RWvistream& operator>>(RWvistream& strm, RWTValHashMultiMap<K,T,H,EQ>*& p); RWFile& operator>>(RWFile& strm, RWTValHashMultiMap<K,T,H,EQ>*& p);
Looks at the next object on the input stream strm and either creates a new collection off the heap and sets p to point to it, or sets p to point to a previously read instance. If a collection is created off the heap, then you are responsible for deleting it.
#include<rw/tvhmmap.h> RWTValHashMultiMap<K,T,H,EQ> m; RWTValHashMultiMapIterator<K,T,H,EQ> itr(m); |
RWTValHashMultiMapIterator is supplied with Tools.h++ 7 to provide an iterator interface to RWTValHashMultiMapIterator that is backward compatible with the container iterators provided in Tools.h++ 6.x.
Iteration over an RWTValHashMultiMap is pseudorandom and dependent on the capacity of the underlying hash table and the hash function being used. The only useable relationship between consecutive elements is that elements which are defined to be equivalent by the equivalence object, EQ, will remain adjacent.
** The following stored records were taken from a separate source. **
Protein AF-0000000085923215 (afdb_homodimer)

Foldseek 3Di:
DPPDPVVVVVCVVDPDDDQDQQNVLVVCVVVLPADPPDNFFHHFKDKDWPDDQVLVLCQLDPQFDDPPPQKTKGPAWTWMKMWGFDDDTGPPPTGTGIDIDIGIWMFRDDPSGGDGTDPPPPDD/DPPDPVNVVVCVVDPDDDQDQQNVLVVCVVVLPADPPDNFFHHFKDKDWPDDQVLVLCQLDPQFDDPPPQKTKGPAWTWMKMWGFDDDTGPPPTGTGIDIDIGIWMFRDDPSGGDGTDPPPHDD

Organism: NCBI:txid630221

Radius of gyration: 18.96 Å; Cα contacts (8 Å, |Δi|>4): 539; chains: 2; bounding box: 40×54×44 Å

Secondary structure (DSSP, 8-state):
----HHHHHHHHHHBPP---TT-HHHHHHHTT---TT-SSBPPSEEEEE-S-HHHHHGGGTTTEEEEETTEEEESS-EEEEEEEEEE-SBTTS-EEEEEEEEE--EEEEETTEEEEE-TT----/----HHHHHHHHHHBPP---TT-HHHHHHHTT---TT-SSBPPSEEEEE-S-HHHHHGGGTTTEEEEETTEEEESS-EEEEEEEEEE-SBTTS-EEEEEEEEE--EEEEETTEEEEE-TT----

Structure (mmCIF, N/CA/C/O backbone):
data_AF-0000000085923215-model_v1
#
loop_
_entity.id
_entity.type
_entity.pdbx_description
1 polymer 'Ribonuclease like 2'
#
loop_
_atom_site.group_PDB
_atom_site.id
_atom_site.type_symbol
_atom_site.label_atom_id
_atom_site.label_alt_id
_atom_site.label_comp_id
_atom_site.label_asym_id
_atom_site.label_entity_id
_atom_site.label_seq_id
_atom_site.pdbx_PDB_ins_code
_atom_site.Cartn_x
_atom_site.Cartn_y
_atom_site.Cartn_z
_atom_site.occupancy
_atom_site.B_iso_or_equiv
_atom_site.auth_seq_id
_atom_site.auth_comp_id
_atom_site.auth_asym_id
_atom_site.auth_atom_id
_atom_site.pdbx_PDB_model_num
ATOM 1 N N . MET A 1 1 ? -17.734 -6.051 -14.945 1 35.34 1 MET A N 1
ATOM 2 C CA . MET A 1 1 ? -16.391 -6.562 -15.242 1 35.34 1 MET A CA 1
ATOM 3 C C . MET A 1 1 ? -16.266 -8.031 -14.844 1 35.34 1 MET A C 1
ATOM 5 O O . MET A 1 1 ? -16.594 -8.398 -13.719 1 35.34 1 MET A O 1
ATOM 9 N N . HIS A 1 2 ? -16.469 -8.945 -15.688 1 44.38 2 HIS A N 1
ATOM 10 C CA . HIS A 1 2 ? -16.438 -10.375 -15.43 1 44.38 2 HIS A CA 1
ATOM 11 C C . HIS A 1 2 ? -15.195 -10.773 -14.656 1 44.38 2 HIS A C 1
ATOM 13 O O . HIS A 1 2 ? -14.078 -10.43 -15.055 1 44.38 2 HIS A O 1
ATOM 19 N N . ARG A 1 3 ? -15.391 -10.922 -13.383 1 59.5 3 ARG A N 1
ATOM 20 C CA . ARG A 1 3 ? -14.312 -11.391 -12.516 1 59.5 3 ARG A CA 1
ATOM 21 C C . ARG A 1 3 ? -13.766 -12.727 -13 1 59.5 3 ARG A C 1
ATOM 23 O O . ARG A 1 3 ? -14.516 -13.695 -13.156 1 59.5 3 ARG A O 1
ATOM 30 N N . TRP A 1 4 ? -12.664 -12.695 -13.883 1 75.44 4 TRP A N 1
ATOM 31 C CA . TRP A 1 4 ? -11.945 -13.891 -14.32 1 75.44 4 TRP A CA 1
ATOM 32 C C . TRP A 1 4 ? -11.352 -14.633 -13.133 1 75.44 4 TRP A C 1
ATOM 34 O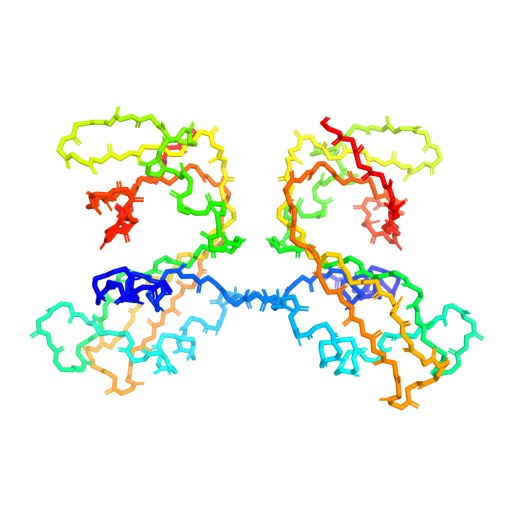 O . TRP A 1 4 ? -10.672 -14.039 -12.297 1 75.44 4 TRP A O 1
ATOM 44 N N . PRO A 1 5 ? -11.867 -15.852 -12.883 1 85.38 5 PRO A N 1
ATOM 45 C CA . PRO A 1 5 ? -11.453 -16.625 -11.711 1 85.38 5 PRO A CA 1
ATOM 46 C C . PRO A 1 5 ? -9.945 -16.562 -11.461 1 85.38 5 PRO A C 1
ATOM 48 O O . PRO A 1 5 ? -9.508 -16.438 -10.312 1 85.38 5 PRO A O 1
ATOM 51 N N . ARG A 1 6 ? -9.211 -16.625 -12.516 1 91.69 6 ARG A N 1
ATOM 52 C CA . ARG A 1 6 ? -7.762 -16.609 -12.336 1 91.69 6 ARG A CA 1
ATOM 53 C C . ARG A 1 6 ? -7.289 -15.25 -11.844 1 91.69 6 ARG A C 1
ATOM 55 O O . ARG A 1 6 ? -6.387 -15.156 -11.008 1 91.69 6 ARG A O 1
ATOM 62 N N . TYR A 1 7 ? -7.883 -14.195 -12.352 1 92.56 7 TYR A N 1
ATOM 63 C CA . TYR A 1 7 ? -7.539 -12.852 -11.906 1 92.56 7 TYR A CA 1
ATOM 64 C C . TYR A 1 7 ? -7.938 -12.641 -10.453 1 92.56 7 TYR A C 1
ATOM 66 O O . TYR A 1 7 ? -7.18 -12.062 -9.672 1 92.56 7 TYR A O 1
ATOM 74 N N . GLN A 1 8 ? -9.117 -13.086 -10.039 1 90.69 8 GLN A N 1
ATOM 75 C CA . GLN A 1 8 ? -9.57 -12.953 -8.656 1 90.69 8 GLN A CA 1
ATOM 76 C C . GLN A 1 8 ? -8.633 -13.695 -7.699 1 90.69 8 GLN A C 1
ATOM 78 O O . GLN A 1 8 ? -8.344 -13.203 -6.605 1 90.69 8 GLN A O 1
ATOM 83 N N . LYS A 1 9 ? -8.211 -14.812 -8.141 1 92.5 9 LYS A N 1
ATOM 84 C CA . LYS A 1 9 ? -7.246 -15.562 -7.34 1 92.5 9 LYS A CA 1
ATOM 85 C C . LYS A 1 9 ? -5.945 -14.781 -7.18 1 92.5 9 LYS A C 1
ATOM 87 O O . LYS A 1 9 ? -5.379 -14.727 -6.082 1 92.5 9 LYS A O 1
ATOM 92 N N . PHE A 1 10 ? -5.555 -14.258 -8.273 1 95.81 10 PHE A N 1
ATOM 93 C CA . PHE A 1 10 ? -4.359 -13.422 -8.242 1 95.81 10 PHE A CA 1
ATOM 94 C C . PHE A 1 10 ? -4.52 -12.289 -7.238 1 95.81 10 PHE A C 1
ATOM 96 O O . PHE A 1 10 ? -3.633 -12.047 -6.418 1 95.81 10 PHE A O 1
ATOM 103 N N . LEU A 1 11 ? -5.613 -11.602 -7.277 1 92.75 11 LEU A N 1
ATOM 104 C CA . LEU A 1 11 ? -5.844 -10.5 -6.355 1 92.75 11 LEU A CA 1
ATOM 105 C C . LEU A 1 11 ? -5.871 -10.984 -4.91 1 92.75 11 LEU A C 1
ATOM 107 O O . LEU A 1 11 ? -5.297 -10.352 -4.023 1 92.75 11 LEU A O 1
ATOM 111 N N . ASN A 1 12 ? -6.512 -12.102 -4.688 1 91 12 ASN A N 1
ATOM 112 C CA . ASN A 1 12 ? -6.559 -12.656 -3.338 1 91 12 ASN A CA 1
ATOM 113 C C . ASN A 1 12 ? -5.16 -12.945 -2.801 1 91 12 ASN A C 1
ATOM 115 O O . ASN A 1 12 ? -4.867 -12.672 -1.636 1 91 12 ASN A O 1
ATOM 119 N N . GLN A 1 13 ? -4.273 -13.383 -3.648 1 94.62 13 GLN A N 1
ATOM 120 C CA . GLN A 1 13 ? -2.957 -13.844 -3.223 1 94.62 13 GLN A CA 1
ATOM 121 C C . GLN A 1 13 ? -1.983 -12.672 -3.084 1 94.62 13 GLN A C 1
ATOM 123 O O . GLN A 1 13 ? -1.062 -12.719 -2.266 1 94.62 13 GLN A O 1
ATOM 128 N N . HIS A 1 14 ? -2.256 -11.586 -3.9 1 93.69 14 HIS A N 1
ATOM 129 C CA . HIS A 1 14 ? -1.104 -10.711 -4.07 1 93.69 14 HIS A CA 1
ATOM 130 C C . HIS A 1 14 ? -1.485 -9.25 -3.826 1 93.69 14 HIS A C 1
ATOM 132 O O . HIS A 1 14 ? -0.612 -8.398 -3.666 1 93.69 14 HIS A O 1
ATOM 138 N N . LEU A 1 15 ? -2.738 -8.898 -3.754 1 87.44 15 LEU A N 1
ATOM 139 C CA . LEU A 1 15 ? -3.119 -7.516 -3.471 1 87.44 15 LEU A CA 1
ATOM 140 C C . LEU A 1 15 ? -2.992 -7.211 -1.983 1 87.44 15 LEU A C 1
ATOM 142 O O . LEU A 1 15 ? -3.617 -7.871 -1.152 1 87.44 15 LEU A O 1
ATOM 146 N N . GLY A 1 16 ? -2.227 -6.219 -1.632 1 83.19 16 GLY A N 1
ATOM 147 C CA . GLY A 1 16 ? -2.123 -5.797 -0.244 1 83.19 16 GLY A CA 1
ATOM 148 C C . GLY A 1 16 ? -3.387 -5.137 0.275 1 83.19 16 GLY A C 1
ATOM 149 O O . GLY A 1 16 ? -4.23 -4.699 -0.509 1 83.19 16 GLY A O 1
ATOM 150 N N . PRO A 1 17 ? -3.43 -5.145 1.681 1 76.88 17 PRO A N 1
ATOM 151 C CA . PRO A 1 17 ? -4.551 -4.375 2.23 1 76.88 17 PRO A CA 1
ATOM 152 C C . PRO A 1 17 ? -4.496 -2.898 1.851 1 76.88 17 PRO A C 1
ATOM 154 O O . PRO A 1 17 ? -3.408 -2.326 1.742 1 76.88 17 PRO A O 1
ATOM 157 N N . HIS A 1 18 ? -5.523 -2.338 1.462 1 75.44 18 HIS A N 1
ATOM 158 C CA . HIS A 1 18 ? -5.605 -0.944 1.037 1 75.44 18 HIS A CA 1
ATOM 159 C C . HIS A 1 18 ? -6.879 -0.285 1.552 1 75.44 18 HIS A C 1
ATOM 161 O O . HIS A 1 18 ? -7.844 -0.973 1.899 1 75.44 18 HIS A O 1
ATOM 167 N N . VAL A 1 19 ? -6.633 0.972 1.621 1 71.12 19 VAL A N 1
ATOM 168 C CA . VAL A 1 19 ? -7.859 1.738 1.812 1 71.12 19 VAL A CA 1
ATOM 169 C C . VAL A 1 19 ? -8.672 1.748 0.519 1 71.12 19 VAL A C 1
ATOM 171 O O . VAL A 1 19 ? -8.156 2.119 -0.54 1 71.12 19 VAL A O 1
ATOM 174 N N . ASN A 1 20 ? -9.789 1.142 0.626 1 71.62 20 ASN A N 1
ATOM 175 C CA . ASN A 1 20 ? -10.68 1.246 -0.526 1 71.62 20 ASN A CA 1
ATOM 176 C C . ASN A 1 20 ? -11.328 2.627 -0.612 1 71.62 20 ASN A C 1
ATOM 178 O O . ASN A 1 20 ? -11.508 3.297 0.406 1 71.62 20 ASN A O 1
ATOM 182 N N . ASP A 1 21 ? -11.438 3.01 -1.821 1 66.5 21 ASP A N 1
ATOM 183 C CA . ASP A 1 21 ? -12.031 4.324 -2.023 1 66.5 21 ASP A CA 1
ATOM 184 C C . ASP A 1 21 ? -13.391 4.426 -1.326 1 66.5 21 ASP A C 1
ATOM 186 O O . ASP A 1 21 ? -13.883 5.523 -1.075 1 66.5 21 ASP A O 1
ATOM 190 N N . HIS A 1 22 ? -13.898 3.279 -0.911 1 75.94 22 HIS A N 1
ATOM 191 C CA . HIS A 1 22 ? -15.164 3.305 -0.183 1 75.94 22 HIS A CA 1
ATOM 192 C C . HIS A 1 22 ? -14.938 3.082 1.31 1 75.94 22 HIS A C 1
ATOM 194 O O . HIS A 1 22 ? -15.898 3.051 2.084 1 75.94 22 HIS A O 1
ATOM 200 N N . ALA A 1 23 ? -13.625 3.033 1.575 1 81.75 23 ALA A N 1
ATOM 201 C CA . ALA A 1 23 ? -13.352 2.689 2.969 1 81.75 23 ALA A CA 1
ATOM 202 C C . ALA A 1 23 ? -12.797 3.891 3.73 1 81.75 23 ALA A C 1
ATOM 204 O O . ALA A 1 23 ? -12.414 3.771 4.895 1 81.75 23 ALA A O 1
ATOM 205 N N . CYS A 1 24 ? -12.82 5.039 3.129 1 93.25 24 CYS A N 1
ATOM 206 C CA . CYS A 1 24 ? -12.273 6.238 3.746 1 93.25 24 CYS A CA 1
ATOM 207 C C . CYS A 1 24 ? -12.961 6.535 5.074 1 93.25 24 CYS A C 1
ATOM 209 O O . CYS A 1 24 ? -12.297 6.805 6.074 1 93.25 24 CYS A O 1
ATOM 211 N N . ASP A 1 25 ? -14.305 6.418 5.074 1 93.44 25 ASP A N 1
ATOM 212 C CA . ASP A 1 25 ? -15.055 6.723 6.289 1 93.44 25 ASP A CA 1
ATOM 213 C C . ASP A 1 25 ? -14.586 5.848 7.453 1 93.44 25 ASP A C 1
ATOM 215 O O . ASP A 1 25 ? -14.289 6.355 8.539 1 93.44 25 ASP A O 1
ATOM 219 N N . ARG A 1 26 ? -14.555 4.625 7.18 1 90 26 ARG A N 1
ATOM 220 C CA . ARG A 1 26 ? -14.18 3.666 8.211 1 90 26 ARG A CA 1
ATOM 221 C C . ARG A 1 26 ? -12.75 3.898 8.688 1 90 26 ARG A C 1
ATOM 223 O O . ARG A 1 26 ? -12.484 3.93 9.891 1 90 26 ARG A O 1
ATOM 230 N N . GLU A 1 27 ? -11.836 4.062 7.777 1 92.06 27 GLU A N 1
ATOM 231 C CA . GLU A 1 27 ? -10.43 4.211 8.125 1 92.06 27 GLU A CA 1
ATOM 232 C C . GLU A 1 27 ? -10.188 5.473 8.945 1 92.06 27 GLU A C 1
ATOM 234 O O . GLU A 1 27 ? -9.5 5.438 9.969 1 92.06 27 GLU A O 1
ATOM 239 N N . ILE A 1 28 ? -10.734 6.578 8.539 1 94.5 28 ILE A N 1
ATOM 240 C CA . ILE A 1 28 ? -10.562 7.859 9.219 1 94.5 28 ILE A CA 1
ATOM 241 C C . ILE A 1 28 ? -11.219 7.805 10.594 1 94.5 28 ILE A C 1
ATOM 243 O O . ILE A 1 28 ? -10.641 8.258 11.586 1 94.5 28 ILE A O 1
ATOM 247 N N . ARG A 1 29 ? -12.383 7.211 10.68 1 92.06 29 ARG A N 1
ATOM 248 C CA . ARG A 1 29 ? -13.078 7.07 11.953 1 92.06 29 ARG A CA 1
ATOM 249 C C . ARG A 1 29 ? -12.297 6.188 12.914 1 92.06 29 ARG A C 1
ATOM 251 O O . ARG A 1 29 ? -12.086 6.551 14.078 1 92.06 29 ARG A O 1
ATOM 258 N N . ASN A 1 30 ? -11.828 5.055 12.445 1 90.44 30 ASN A N 1
ATOM 259 C CA . ASN A 1 30 ? -11.125 4.098 13.289 1 90.44 30 ASN A CA 1
ATOM 260 C C . ASN A 1 30 ? -9.836 4.691 13.859 1 90.44 30 ASN A C 1
ATOM 262 O O . ASN A 1 30 ? -9.422 4.332 14.961 1 90.44 30 ASN A O 1
ATOM 266 N N . ARG A 1 31 ? -9.289 5.645 13.18 1 92.31 31 ARG A N 1
ATOM 267 C CA . ARG A 1 31 ? -8.008 6.211 13.578 1 92.31 31 ARG A CA 1
ATOM 268 C C . ARG A 1 31 ? -8.203 7.52 14.336 1 92.31 31 ARG A C 1
ATOM 270 O O . ARG A 1 31 ? -7.227 8.156 14.75 1 92.31 31 ARG A O 1
ATOM 277 N N . ASP A 1 32 ? -9.484 7.977 14.43 1 95.25 32 ASP A N 1
ATOM 278 C CA . ASP A 1 32 ? -9.805 9.211 15.141 1 95.25 32 ASP A CA 1
ATOM 279 C C . ASP A 1 32 ? -9.094 10.406 14.516 1 95.25 32 ASP A C 1
ATOM 281 O O . ASP A 1 32 ? -8.516 11.227 15.219 1 95.25 32 ASP A O 1
ATOM 285 N N . ILE A 1 33 ? -9.062 10.375 13.188 1 95.81 33 ILE A N 1
ATOM 286 C CA . ILE A 1 33 ? -8.508 11.523 12.469 1 95.81 33 ILE A CA 1
ATOM 287 C C . ILE A 1 33 ? -9.547 12.633 12.391 1 95.81 33 ILE A C 1
ATOM 289 O O . ILE A 1 33 ? -10.625 12.445 11.82 1 95.81 33 ILE A O 1
ATOM 293 N N . THR A 1 34 ? -9.219 13.766 12.953 1 96.5 34 THR A N 1
ATOM 294 C CA . THR A 1 34 ? -10.148 14.883 13.016 1 96.5 34 THR A CA 1
ATOM 295 C C . THR A 1 34 ? -9.508 16.156 12.453 1 96.5 34 THR A C 1
ATOM 297 O O . THR A 1 34 ? -8.297 16.203 12.242 1 96.5 34 THR A O 1
ATOM 300 N N . ALA A 1 35 ? -10.367 17.125 12.102 1 96 35 ALA A N 1
ATOM 301 C CA . ALA A 1 35 ? -9.875 18.422 11.648 1 96 35 ALA A CA 1
ATOM 302 C C . ALA A 1 35 ? -8.984 19.078 12.711 1 96 35 ALA A C 1
ATOM 304 O O . ALA A 1 35 ? -9.258 18.969 13.906 1 96 35 ALA A O 1
ATOM 305 N N . PRO A 1 36 ? -7.945 19.797 12.219 1 92 36 PRO A N 1
ATOM 306 C CA . PRO A 1 36 ? -7.062 20.469 13.18 1 92 36 PRO A CA 1
ATOM 307 C C . PRO A 1 36 ? -7.82 21.391 14.133 1 92 36 PRO A C 1
ATOM 309 O O . PRO A 1 36 ? -8.688 22.141 13.695 1 92 36 PRO A O 1
ATOM 312 N N . GLY A 1 37 ? -7.527 21.219 15.312 1 92.56 37 GLY A N 1
ATOM 313 C CA . GLY A 1 37 ? -8.078 22.125 16.312 1 92.56 37 GLY A CA 1
ATOM 314 C C . GLY A 1 37 ? -9.469 21.75 16.766 1 92.56 37 GLY A C 1
ATOM 315 O O . GLY A 1 37 ? -10.125 22.5 17.484 1 92.56 37 GLY A O 1
ATOM 316 N N . THR A 1 38 ? -9.984 20.719 16.312 1 95.75 38 THR A N 1
ATOM 317 C CA . THR A 1 38 ? -11.312 20.281 16.719 1 95.75 38 THR A CA 1
ATOM 318 C C . THR A 1 38 ? -11.25 18.906 17.391 1 95.75 38 THR A C 1
ATOM 320 O O . THR A 1 38 ? -10.344 18.125 17.109 1 95.75 38 THR A O 1
ATOM 323 N N . ALA A 1 39 ? -12.18 18.672 18.234 1 93.06 39 ALA A N 1
ATOM 324 C CA . ALA A 1 39 ? -12.273 17.391 18.906 1 93.06 39 ALA A CA 1
ATOM 325 C C . ALA A 1 39 ? -12.836 16.312 17.984 1 93.06 39 ALA A C 1
ATOM 327 O O . ALA A 1 39 ? -12.406 15.156 18.016 1 93.06 39 ALA A O 1
ATOM 328 N N . ASN A 1 40 ? -13.766 16.719 17.062 1 95.94 40 ASN A N 1
ATOM 329 C CA . ASN A 1 40 ? -14.422 15.688 16.281 1 95.94 40 ASN A CA 1
ATOM 330 C C . ASN A 1 40 ? -14.82 16.203 14.898 1 95.94 40 ASN A C 1
ATOM 332 O O . ASN A 1 40 ? -15.695 15.641 14.25 1 95.94 40 ASN A O 1
ATOM 336 N N . GLY A 1 41 ? -14.25 17.359 14.508 1 97.88 41 GLY A N 1
ATOM 337 C CA . GLY A 1 41 ? -14.547 17.906 13.188 1 97.88 41 GLY A CA 1
ATOM 338 C C . GLY A 1 41 ? -14.031 17.031 12.055 1 97.88 41 GLY A C 1
ATOM 339 O O . GLY A 1 41 ? -13 16.375 12.188 1 97.88 41 GLY A O 1
ATOM 340 N N . CYS A 1 42 ? -14.758 17.031 10.945 1 97.88 42 CYS A N 1
ATOM 341 C CA . CYS A 1 42 ? -14.328 16.297 9.766 1 97.88 42 CYS A CA 1
ATOM 342 C C . CYS A 1 42 ? -13.148 16.984 9.086 1 97.88 42 CYS A C 1
ATOM 344 O O . CYS A 1 42 ? -13.219 18.172 8.781 1 97.88 42 CYS A O 1
ATOM 346 N N . LYS A 1 43 ? -12.102 16.266 8.992 1 96.12 43 LYS A N 1
ATOM 347 C CA . LYS A 1 43 ? -10.984 16.781 8.203 1 96.12 43 LYS A CA 1
ATOM 348 C C . LYS A 1 43 ? -11.359 16.875 6.723 1 96.12 43 LYS A C 1
ATOM 350 O O . LYS A 1 43 ? -11.984 15.953 6.176 1 96.12 43 LYS A O 1
ATOM 355 N N . GLU A 1 44 ? -11.094 17.938 6.07 1 96.12 44 GLU A N 1
ATOM 356 C CA . GLU A 1 44 ? -11.523 18.156 4.695 1 96.12 44 GLU A CA 1
ATOM 357 C C . GLU A 1 44 ? -10.875 17.156 3.742 1 96.12 44 GLU A C 1
ATOM 359 O O . GLU A 1 44 ? -11.539 16.609 2.861 1 96.12 44 GLU A O 1
ATOM 364 N N . VAL A 1 45 ? -9.602 16.984 3.859 1 96.31 45 VAL A N 1
ATOM 365 C CA . VAL A 1 45 ? -8.844 16.078 3 1 96.31 45 VAL A CA 1
ATOM 366 C C . VAL A 1 45 ? -7.828 15.297 3.834 1 96.31 45 VAL A C 1
ATOM 368 O O . VAL A 1 45 ? -7.172 15.867 4.711 1 96.31 45 VAL A O 1
ATOM 371 N N . ASN A 1 46 ? -7.793 14.023 3.668 1 95.81 46 ASN A N 1
ATOM 372 C CA . ASN A 1 46 ? -6.766 13.188 4.27 1 95.81 46 ASN A CA 1
ATOM 373 C C . ASN A 1 46 ? -6.219 12.164 3.27 1 95.81 46 ASN A C 1
ATOM 375 O O . ASN A 1 46 ? -6.988 11.438 2.645 1 95.81 46 ASN A O 1
ATOM 379 N N . THR A 1 47 ? -4.871 12.156 3.105 1 93.81 47 THR A N 1
ATOM 380 C CA . THR A 1 47 ? -4.238 11.227 2.176 1 93.81 47 THR A CA 1
ATOM 381 C C . THR A 1 47 ? -3.555 10.094 2.932 1 93.81 47 THR A C 1
ATOM 383 O O . THR A 1 47 ? -2.865 10.328 3.926 1 93.81 47 THR A O 1
ATOM 386 N N . PHE A 1 48 ? -3.814 8.875 2.504 1 92.19 48 PHE A N 1
ATOM 387 C CA . PHE A 1 48 ? -3.113 7.699 3.004 1 92.19 48 PHE A CA 1
ATOM 388 C C . PHE A 1 48 ? -2.041 7.246 2.02 1 92.19 48 PHE A C 1
ATOM 390 O O . PHE A 1 48 ? -2.303 7.117 0.823 1 92.19 48 PHE A O 1
ATOM 397 N N . ILE A 1 49 ? -0.873 7.047 2.514 1 89.62 49 ILE A N 1
ATOM 398 C CA . ILE A 1 49 ? 0.245 6.543 1.72 1 89.62 49 ILE A CA 1
ATOM 399 C C . ILE A 1 49 ? 0.328 5.023 1.848 1 89.62 49 ILE A C 1
ATOM 401 O O . ILE A 1 49 ? 0.505 4.496 2.949 1 89.62 49 ILE A O 1
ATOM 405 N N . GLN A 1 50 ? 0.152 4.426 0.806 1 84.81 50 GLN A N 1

The current item referenced by this iterator is undefined after construction or after a call to reset(). The iterator becomes valid after being advanced with either a preincrement or operator().
For both operator++ and operator(), iterating past the last element will return a value equivalent to boolean false. Continued increments will return a value equivalent to false until reset() is called.
#include<rw/tvhmmap.h>
#include<rw/cstring.h>
#include<iostream.h>
struct silly_h{
unsigned long operator()(const RWCString& x) const
{ return x.length() * (long)x(0); }
};
int main(){
RWTValHashMultiMap
<RWCString,int,silly_h,equal_to<RWCString> > age;
RWTValHashMultiMapIterator
<RWCString, int, silly_h, equal_to<RWCString > > itr(age);
age.insert(RWCString("John"), 30);
age.insert(RWCString("Steve"),17);
age.insert(RWCString("Mark"),24);
age.insert(RWCString("Steve"),24);
for(;itr();)
cout << itr.key() << "\'s age is " << itr.value() << endl;
return 0;
} |
Program Output (not necessarily in this order):
John's age is 30 Steve's age is 24 Steve's age is 17 Mark's age is 24 |
RWTValHashMultiMapIterator<K,T,H,EQ>(RWTValHashMultiMap<K,T,H,EQ>&h);
Creates an iterator for the hash multimap h. The iterator begins in an undefined state and must be advanced before the first element will be accessible.
RWBoolean operator()();
Advances self to the next element, dereferences the resulting iterator and returns false if the iterator has advanced past the last item in the container and true otherwise.
RWBoolean operator++();
Advances self to the next element. If the iterator has been reset or just created self will now reference the first element. If, before iteration, self referenced the last association in the multimap, self will now reference an undefined value and false will be returned. Otherwise, true is returned. Note: no postincrement operator is provided.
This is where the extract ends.